Bidnija, MaltaOctober 16, 2017

On October 16, 2017, Daphne Caruana Galizia — Malta's most prominent investigative journalist and the author of the blog "Running Commentary," which relentlessly exposed corruption at the highest levels of the Maltese government — was killed by a car bomb outside her home in Bidnija, Malta. She was fifty-three years old. The explosion occurred as she drove away from her house; she died immediately. Caruana Galizia had been investigating extensive corruption networks linking Maltese politicians, businesspeople, and government officials, and had received numerous threats throughout her career. At the time of her death, she was facing over forty civil defamation suits filed by the subjects of her reporting.

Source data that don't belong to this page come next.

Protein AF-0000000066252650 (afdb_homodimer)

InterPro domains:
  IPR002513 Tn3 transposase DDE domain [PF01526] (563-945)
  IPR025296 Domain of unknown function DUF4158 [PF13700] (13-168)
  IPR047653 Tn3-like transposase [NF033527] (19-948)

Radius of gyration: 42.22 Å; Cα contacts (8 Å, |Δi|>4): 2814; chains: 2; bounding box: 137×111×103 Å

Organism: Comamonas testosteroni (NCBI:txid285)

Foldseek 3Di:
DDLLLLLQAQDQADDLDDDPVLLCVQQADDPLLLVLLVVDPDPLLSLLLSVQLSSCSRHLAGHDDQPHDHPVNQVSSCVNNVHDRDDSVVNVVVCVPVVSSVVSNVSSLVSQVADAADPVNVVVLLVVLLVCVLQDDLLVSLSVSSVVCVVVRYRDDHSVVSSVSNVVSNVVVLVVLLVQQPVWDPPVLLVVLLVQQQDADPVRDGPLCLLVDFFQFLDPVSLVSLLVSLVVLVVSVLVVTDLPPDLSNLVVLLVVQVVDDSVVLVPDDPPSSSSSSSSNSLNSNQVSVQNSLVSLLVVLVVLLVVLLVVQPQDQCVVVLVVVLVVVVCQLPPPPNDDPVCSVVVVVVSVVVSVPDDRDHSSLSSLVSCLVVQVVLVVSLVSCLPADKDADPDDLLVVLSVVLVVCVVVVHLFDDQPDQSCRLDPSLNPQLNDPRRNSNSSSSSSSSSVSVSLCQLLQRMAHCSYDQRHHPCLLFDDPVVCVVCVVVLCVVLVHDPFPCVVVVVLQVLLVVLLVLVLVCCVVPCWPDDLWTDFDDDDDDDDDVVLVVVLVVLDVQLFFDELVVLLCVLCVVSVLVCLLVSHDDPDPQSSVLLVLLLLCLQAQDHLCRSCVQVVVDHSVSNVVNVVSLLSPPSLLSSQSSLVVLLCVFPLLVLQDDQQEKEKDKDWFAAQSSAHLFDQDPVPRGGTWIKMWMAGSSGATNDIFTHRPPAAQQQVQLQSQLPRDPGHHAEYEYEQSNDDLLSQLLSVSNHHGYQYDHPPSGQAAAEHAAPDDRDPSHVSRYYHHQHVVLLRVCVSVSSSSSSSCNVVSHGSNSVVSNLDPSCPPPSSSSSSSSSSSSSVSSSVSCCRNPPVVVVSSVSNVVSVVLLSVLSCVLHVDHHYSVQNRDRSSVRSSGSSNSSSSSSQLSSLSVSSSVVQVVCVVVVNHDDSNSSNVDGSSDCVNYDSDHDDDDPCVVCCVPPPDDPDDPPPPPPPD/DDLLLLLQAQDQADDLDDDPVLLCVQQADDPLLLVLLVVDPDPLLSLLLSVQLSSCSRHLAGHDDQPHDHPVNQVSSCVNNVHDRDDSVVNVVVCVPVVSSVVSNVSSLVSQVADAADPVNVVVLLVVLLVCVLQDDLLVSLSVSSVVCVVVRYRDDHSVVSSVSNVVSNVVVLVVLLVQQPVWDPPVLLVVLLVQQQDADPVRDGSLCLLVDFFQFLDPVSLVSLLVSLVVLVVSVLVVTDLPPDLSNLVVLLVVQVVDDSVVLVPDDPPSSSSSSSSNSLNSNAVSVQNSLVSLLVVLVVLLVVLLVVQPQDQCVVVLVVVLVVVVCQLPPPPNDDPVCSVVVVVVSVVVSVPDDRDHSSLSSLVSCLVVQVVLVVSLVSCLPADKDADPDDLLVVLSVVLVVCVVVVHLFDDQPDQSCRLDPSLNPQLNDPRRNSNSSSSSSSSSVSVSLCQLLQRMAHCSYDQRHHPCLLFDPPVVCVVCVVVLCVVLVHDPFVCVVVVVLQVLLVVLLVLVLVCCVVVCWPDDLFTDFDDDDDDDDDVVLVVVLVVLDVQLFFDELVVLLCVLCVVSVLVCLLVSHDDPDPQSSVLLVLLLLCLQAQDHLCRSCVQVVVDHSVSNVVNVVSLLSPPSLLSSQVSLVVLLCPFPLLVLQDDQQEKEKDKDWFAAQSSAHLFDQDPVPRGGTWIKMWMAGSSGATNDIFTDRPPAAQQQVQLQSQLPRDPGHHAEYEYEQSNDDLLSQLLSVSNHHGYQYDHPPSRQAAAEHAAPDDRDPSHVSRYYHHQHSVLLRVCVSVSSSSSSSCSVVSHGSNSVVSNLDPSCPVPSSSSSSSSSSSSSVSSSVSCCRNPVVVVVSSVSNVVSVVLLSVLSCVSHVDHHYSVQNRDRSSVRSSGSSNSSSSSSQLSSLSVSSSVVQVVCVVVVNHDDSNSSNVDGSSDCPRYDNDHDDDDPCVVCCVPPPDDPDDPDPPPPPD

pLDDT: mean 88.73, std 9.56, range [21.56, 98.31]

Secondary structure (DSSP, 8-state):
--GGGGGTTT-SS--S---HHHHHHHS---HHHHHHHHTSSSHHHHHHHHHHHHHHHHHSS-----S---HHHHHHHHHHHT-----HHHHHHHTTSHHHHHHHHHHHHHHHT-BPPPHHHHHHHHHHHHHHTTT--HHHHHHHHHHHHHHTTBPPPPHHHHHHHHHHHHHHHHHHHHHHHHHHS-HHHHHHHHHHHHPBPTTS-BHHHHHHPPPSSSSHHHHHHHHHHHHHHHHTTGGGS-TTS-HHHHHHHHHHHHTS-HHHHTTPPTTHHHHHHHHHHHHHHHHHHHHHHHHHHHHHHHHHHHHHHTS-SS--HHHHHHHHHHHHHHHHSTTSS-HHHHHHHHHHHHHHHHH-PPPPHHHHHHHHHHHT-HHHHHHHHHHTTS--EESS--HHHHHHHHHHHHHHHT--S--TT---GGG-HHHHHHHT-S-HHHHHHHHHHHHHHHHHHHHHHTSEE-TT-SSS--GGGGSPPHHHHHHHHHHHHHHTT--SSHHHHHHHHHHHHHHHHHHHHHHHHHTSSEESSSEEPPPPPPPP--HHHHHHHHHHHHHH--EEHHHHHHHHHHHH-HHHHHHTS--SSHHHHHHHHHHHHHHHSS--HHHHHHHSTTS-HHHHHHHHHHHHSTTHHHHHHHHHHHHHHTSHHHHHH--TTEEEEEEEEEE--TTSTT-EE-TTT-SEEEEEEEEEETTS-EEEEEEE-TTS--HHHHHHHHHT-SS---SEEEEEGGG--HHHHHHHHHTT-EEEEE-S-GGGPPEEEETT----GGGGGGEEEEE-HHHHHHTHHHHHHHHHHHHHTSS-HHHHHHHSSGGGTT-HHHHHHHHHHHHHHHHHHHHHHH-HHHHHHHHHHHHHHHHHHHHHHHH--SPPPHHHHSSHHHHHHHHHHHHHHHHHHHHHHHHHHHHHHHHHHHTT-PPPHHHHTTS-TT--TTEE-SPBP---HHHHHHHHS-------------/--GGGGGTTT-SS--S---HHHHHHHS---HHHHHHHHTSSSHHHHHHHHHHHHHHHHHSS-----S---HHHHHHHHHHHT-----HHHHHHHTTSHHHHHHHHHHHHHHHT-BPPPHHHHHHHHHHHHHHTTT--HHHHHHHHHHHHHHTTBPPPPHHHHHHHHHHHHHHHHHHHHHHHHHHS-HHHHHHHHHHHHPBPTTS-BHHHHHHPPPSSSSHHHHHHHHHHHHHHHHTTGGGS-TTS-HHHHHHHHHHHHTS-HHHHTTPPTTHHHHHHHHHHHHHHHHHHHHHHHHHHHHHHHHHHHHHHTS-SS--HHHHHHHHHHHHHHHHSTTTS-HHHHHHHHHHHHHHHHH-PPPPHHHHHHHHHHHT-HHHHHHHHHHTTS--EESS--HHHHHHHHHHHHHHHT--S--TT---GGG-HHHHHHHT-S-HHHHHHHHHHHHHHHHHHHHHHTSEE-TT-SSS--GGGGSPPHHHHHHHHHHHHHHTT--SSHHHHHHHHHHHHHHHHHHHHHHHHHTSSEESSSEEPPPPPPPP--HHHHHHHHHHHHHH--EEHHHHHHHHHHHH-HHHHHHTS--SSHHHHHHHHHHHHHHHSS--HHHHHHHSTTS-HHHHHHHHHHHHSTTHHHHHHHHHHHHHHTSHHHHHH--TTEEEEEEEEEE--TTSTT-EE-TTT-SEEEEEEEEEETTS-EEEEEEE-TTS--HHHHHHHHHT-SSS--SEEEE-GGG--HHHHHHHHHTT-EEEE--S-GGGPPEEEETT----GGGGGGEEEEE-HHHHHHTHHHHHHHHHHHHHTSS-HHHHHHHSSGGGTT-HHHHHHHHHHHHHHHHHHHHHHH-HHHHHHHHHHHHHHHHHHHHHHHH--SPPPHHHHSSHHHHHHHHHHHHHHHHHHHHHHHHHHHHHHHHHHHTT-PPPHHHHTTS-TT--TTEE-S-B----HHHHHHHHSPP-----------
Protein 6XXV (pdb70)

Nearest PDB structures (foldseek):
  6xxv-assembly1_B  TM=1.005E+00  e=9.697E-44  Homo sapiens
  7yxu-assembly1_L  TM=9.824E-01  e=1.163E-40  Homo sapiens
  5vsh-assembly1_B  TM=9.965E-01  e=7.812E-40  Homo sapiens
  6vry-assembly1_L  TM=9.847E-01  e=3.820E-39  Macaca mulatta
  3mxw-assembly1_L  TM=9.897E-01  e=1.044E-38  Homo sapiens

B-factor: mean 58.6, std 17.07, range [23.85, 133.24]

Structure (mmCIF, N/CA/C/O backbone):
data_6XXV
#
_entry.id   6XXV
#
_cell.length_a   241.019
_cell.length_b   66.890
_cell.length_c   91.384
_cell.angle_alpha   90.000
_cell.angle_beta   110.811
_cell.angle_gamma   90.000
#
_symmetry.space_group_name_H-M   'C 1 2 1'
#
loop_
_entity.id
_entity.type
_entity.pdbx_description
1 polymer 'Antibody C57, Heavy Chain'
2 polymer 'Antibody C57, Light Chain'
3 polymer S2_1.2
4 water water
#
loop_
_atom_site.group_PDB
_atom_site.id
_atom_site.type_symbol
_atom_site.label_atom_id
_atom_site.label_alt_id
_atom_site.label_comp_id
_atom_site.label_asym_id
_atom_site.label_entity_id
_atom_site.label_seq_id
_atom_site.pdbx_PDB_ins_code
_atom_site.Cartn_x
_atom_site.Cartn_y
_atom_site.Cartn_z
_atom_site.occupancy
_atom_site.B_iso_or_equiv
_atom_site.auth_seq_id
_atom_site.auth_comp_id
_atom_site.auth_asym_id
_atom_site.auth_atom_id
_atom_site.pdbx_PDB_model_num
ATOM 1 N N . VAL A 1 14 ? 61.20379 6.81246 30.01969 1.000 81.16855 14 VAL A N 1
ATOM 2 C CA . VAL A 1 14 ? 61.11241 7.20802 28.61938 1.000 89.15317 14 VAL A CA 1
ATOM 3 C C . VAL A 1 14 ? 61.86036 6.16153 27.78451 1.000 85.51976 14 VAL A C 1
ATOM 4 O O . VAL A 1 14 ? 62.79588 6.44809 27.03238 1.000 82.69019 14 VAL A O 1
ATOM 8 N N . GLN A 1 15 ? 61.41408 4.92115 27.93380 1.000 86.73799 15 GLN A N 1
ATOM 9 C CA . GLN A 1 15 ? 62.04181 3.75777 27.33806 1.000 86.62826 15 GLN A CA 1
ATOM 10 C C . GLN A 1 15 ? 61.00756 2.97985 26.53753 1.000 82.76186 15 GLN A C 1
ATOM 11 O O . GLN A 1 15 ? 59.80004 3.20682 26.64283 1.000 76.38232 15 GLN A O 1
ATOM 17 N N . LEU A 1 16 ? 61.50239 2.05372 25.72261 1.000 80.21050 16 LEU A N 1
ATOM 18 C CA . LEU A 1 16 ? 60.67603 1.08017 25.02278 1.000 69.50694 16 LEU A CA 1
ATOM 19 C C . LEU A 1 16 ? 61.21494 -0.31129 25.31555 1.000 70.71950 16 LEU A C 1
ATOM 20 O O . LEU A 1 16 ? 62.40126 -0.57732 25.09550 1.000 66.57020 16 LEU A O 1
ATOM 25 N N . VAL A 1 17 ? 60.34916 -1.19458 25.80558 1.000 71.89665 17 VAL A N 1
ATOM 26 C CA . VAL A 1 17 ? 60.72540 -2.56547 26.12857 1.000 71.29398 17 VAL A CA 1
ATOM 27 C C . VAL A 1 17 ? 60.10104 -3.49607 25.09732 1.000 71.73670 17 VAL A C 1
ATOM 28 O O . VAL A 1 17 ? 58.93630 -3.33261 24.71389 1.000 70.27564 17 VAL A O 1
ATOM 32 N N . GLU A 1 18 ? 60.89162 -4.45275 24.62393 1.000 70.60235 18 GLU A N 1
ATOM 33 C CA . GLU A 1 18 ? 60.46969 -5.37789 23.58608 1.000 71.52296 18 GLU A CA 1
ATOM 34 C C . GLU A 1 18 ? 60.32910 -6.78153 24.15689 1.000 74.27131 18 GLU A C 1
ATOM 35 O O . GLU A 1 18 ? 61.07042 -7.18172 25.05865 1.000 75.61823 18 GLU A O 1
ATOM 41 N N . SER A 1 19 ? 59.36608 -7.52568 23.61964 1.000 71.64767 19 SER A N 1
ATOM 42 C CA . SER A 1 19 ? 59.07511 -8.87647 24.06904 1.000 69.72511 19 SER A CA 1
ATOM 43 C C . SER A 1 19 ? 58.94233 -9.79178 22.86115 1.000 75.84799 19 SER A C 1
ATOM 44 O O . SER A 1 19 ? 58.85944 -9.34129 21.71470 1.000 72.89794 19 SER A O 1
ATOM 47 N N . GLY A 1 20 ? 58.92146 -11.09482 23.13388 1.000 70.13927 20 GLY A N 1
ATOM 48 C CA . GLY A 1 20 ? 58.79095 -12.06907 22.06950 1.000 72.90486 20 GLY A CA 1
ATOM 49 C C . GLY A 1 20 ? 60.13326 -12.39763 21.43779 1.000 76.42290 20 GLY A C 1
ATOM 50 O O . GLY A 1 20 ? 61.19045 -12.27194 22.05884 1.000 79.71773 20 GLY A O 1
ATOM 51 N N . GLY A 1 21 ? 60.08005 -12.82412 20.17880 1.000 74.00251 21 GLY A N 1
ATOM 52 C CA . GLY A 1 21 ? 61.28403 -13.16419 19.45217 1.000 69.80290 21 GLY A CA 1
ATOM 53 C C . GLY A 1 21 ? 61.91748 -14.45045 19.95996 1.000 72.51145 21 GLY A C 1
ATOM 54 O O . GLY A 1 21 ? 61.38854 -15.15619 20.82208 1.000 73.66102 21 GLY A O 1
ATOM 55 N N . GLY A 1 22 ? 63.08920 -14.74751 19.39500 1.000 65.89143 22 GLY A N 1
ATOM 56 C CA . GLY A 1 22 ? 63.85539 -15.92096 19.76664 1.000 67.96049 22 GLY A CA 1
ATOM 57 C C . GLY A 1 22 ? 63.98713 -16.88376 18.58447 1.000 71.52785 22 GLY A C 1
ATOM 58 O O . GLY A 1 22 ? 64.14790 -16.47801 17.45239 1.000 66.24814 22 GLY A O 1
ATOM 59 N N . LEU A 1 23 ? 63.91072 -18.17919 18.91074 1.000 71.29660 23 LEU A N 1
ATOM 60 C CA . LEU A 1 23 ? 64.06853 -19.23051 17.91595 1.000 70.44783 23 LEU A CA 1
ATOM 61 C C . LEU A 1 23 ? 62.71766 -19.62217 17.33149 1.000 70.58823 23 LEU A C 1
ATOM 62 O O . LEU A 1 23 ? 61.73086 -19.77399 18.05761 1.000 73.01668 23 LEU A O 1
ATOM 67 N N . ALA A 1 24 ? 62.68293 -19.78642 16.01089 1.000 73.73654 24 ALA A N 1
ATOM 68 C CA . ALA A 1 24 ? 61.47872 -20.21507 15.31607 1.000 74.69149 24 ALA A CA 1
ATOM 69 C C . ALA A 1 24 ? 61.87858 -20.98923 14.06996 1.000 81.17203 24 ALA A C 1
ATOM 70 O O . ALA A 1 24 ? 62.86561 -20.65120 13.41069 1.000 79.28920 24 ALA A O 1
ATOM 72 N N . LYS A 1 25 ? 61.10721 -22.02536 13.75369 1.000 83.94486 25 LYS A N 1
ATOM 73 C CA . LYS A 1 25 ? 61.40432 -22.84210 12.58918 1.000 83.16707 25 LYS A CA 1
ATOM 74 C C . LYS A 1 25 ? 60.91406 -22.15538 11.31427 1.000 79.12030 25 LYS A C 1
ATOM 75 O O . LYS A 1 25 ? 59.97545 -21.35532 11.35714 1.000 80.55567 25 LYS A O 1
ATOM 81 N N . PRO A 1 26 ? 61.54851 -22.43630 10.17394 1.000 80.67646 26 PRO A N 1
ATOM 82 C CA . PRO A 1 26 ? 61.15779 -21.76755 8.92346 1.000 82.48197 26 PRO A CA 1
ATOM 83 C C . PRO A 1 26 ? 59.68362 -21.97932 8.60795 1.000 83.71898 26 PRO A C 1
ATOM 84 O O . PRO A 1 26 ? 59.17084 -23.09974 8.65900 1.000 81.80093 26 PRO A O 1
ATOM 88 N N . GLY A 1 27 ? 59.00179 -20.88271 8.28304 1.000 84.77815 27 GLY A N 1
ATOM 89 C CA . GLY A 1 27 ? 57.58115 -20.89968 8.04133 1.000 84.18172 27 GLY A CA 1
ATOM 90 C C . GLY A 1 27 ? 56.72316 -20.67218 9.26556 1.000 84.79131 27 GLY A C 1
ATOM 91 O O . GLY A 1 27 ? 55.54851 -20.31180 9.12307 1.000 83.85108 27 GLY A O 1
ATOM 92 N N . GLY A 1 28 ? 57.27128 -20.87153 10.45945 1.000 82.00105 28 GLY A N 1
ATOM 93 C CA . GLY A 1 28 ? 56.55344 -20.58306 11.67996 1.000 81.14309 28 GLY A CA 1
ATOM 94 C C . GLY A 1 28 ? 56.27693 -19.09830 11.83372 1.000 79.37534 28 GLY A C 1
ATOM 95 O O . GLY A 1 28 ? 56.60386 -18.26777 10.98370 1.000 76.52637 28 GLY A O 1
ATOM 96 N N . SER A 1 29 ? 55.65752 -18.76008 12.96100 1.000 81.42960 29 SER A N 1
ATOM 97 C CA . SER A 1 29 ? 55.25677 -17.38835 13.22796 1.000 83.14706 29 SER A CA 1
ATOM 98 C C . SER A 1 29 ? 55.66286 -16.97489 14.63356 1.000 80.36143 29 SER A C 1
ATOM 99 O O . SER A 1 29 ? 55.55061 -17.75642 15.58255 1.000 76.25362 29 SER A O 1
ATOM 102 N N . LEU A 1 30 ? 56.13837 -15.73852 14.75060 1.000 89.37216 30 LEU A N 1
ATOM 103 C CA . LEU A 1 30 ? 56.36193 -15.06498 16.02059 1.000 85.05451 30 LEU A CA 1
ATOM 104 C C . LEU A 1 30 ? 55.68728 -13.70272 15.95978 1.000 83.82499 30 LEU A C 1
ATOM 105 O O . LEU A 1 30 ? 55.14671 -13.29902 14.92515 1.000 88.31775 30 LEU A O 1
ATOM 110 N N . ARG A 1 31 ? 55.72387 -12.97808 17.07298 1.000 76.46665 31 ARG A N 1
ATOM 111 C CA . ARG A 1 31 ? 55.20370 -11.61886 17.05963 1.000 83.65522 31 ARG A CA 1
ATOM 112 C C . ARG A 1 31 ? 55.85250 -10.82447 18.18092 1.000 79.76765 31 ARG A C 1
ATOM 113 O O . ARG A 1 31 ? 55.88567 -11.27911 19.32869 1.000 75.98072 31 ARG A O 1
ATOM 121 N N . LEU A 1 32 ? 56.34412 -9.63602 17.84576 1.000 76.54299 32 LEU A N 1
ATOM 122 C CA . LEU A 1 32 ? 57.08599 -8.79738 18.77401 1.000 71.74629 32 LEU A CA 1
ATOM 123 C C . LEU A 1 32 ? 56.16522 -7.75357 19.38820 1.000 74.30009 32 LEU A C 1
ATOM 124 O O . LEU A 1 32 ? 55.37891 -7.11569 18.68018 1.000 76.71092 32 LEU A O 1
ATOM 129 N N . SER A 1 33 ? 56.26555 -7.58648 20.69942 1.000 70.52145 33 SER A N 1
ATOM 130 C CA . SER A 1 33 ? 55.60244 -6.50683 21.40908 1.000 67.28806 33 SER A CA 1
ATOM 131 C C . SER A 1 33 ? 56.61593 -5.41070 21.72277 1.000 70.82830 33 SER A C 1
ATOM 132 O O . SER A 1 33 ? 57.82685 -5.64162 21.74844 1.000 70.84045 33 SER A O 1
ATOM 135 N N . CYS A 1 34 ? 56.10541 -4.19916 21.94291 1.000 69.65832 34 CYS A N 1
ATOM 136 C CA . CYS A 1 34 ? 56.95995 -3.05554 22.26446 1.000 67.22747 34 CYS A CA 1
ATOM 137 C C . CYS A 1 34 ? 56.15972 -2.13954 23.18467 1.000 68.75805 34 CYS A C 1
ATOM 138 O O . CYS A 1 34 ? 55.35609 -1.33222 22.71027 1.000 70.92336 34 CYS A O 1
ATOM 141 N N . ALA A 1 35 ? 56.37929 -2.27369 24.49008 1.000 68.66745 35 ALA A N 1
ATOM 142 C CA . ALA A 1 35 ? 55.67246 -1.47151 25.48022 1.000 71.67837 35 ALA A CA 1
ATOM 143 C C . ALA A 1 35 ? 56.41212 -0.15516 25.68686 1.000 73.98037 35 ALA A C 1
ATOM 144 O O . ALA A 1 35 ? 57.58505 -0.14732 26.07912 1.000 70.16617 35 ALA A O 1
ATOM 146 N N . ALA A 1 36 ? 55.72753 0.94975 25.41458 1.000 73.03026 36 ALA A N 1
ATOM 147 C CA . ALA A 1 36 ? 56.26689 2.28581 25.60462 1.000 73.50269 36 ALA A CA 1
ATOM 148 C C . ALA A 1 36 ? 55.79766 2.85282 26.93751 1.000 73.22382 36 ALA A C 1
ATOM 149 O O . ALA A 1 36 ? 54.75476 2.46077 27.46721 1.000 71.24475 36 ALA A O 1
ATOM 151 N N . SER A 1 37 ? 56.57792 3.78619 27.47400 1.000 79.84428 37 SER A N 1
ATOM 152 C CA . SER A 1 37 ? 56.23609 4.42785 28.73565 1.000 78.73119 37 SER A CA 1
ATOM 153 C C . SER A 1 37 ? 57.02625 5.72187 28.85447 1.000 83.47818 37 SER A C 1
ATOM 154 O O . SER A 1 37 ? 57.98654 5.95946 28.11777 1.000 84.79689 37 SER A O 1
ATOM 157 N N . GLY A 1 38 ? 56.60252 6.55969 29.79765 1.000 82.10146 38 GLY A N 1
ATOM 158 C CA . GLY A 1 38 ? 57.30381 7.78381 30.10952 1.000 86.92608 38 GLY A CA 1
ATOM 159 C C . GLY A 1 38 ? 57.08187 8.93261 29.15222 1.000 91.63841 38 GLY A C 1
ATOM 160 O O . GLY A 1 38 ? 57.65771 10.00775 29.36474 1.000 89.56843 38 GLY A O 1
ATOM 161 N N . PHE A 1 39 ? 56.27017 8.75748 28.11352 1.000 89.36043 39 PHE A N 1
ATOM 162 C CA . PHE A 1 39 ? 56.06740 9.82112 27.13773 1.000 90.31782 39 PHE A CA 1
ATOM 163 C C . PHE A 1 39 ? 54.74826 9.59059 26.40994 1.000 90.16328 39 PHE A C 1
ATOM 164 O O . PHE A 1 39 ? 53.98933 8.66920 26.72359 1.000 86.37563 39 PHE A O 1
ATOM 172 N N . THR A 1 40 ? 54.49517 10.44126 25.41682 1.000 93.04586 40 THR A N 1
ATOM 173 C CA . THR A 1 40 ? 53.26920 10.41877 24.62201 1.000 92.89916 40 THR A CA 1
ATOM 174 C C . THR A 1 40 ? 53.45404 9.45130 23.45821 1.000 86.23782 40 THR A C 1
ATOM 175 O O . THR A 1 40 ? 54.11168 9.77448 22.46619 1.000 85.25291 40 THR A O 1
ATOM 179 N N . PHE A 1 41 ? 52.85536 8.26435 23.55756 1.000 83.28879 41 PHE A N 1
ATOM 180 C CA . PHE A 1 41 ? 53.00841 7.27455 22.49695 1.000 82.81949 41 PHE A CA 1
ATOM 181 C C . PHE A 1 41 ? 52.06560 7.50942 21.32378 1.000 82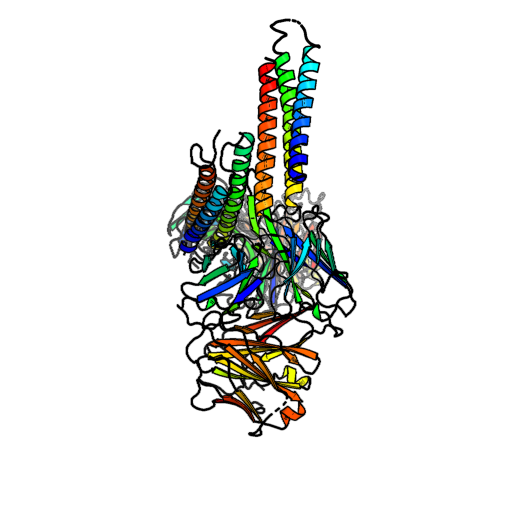.01564 41 PHE A C 1
ATOM 182 O O . PHE A 1 41 ? 52.36766 7.07178 20.20915 1.000 80.10466 41 PHE A O 1
ATOM 190 N N . SER A 1 42 ? 50.94586 8.20490 21.54324 1.000 82.23347 42 SER A N 1
ATOM 191 C CA . SER A 1 42 ? 49.91988 8.29589 20.50427 1.000 79.10414 42 SER A CA 1
ATOM 192 C C . SER A 1 42 ? 50.37102 9.06274 19.26390 1.000 73.80798 42 SER A C 1
ATOM 193 O O . SER A 1 42 ? 50.22252 8.52882 18.15173 1.000 79.19716 42 SER A O 1
ATOM 196 N N . PRO A 1 43 ? 50.90812 10.28576 19.35641 1.000 73.14672 43 PRO A N 1
ATOM 197 C CA . PRO A 1 43 ? 51.05082 11.10954 18.14509 1.000 68.22308 43 PRO A CA 1
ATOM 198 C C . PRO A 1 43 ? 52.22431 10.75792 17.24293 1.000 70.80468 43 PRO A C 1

Maltese and international investigators eventually arrested three men — Alfred Degiorgio, George Degiorgio, and Vincent Muscat — who had placed and detonated the bomb. All three eventually cooperated with authorities and were convicted. But the investigators' crucial breakthrough came when self-made businessman Yorgen Fenech was arrested in November 2019 while attempting to flee Malta on his yacht. Fenech, who owned major energy interests and was connected to a secret company implicated in Caruana Galizia's corruption investigations, was charged with being the mastermind of the assassination. He sought presidential pardon in exchange for information about an alleged government minister and former chief of staff who he claimed had also been involved.

The investigation opened an extraordinary window into Maltese political corruption. Fenech's claims implicated former Prime Minister Joseph Muscat's chief of staff Keith Schembri and former Tourism Minister Konrad Mizzi — both of whom had been central subjects of Caruana Galizia's reporting. While Schembri and Mizzi were never convicted, the political fallout was enormous: Prime Minister Muscat resigned in January 2020 amid the scandal. A public inquiry released in 2021 found that the Maltese state bore responsibility for creating an environment of impunity that made Caruana Galizia's murder possible.

Daphne Caruana Galizia's assassination sent shockwaves through the European Union, triggering questions about rule-of-law standards in a member state. Her memorial — a spontaneous shrine in Valletta's Great Siege Square that her family maintained for years over government objections — became a symbol of press freedom globally. The European Parliament named its award for investigative journalism in her honor. Her case remains a defining example of a journalist murdered for exposing inconvenient truths about those in power, and of the systemic failures that allow such impunity to flourish.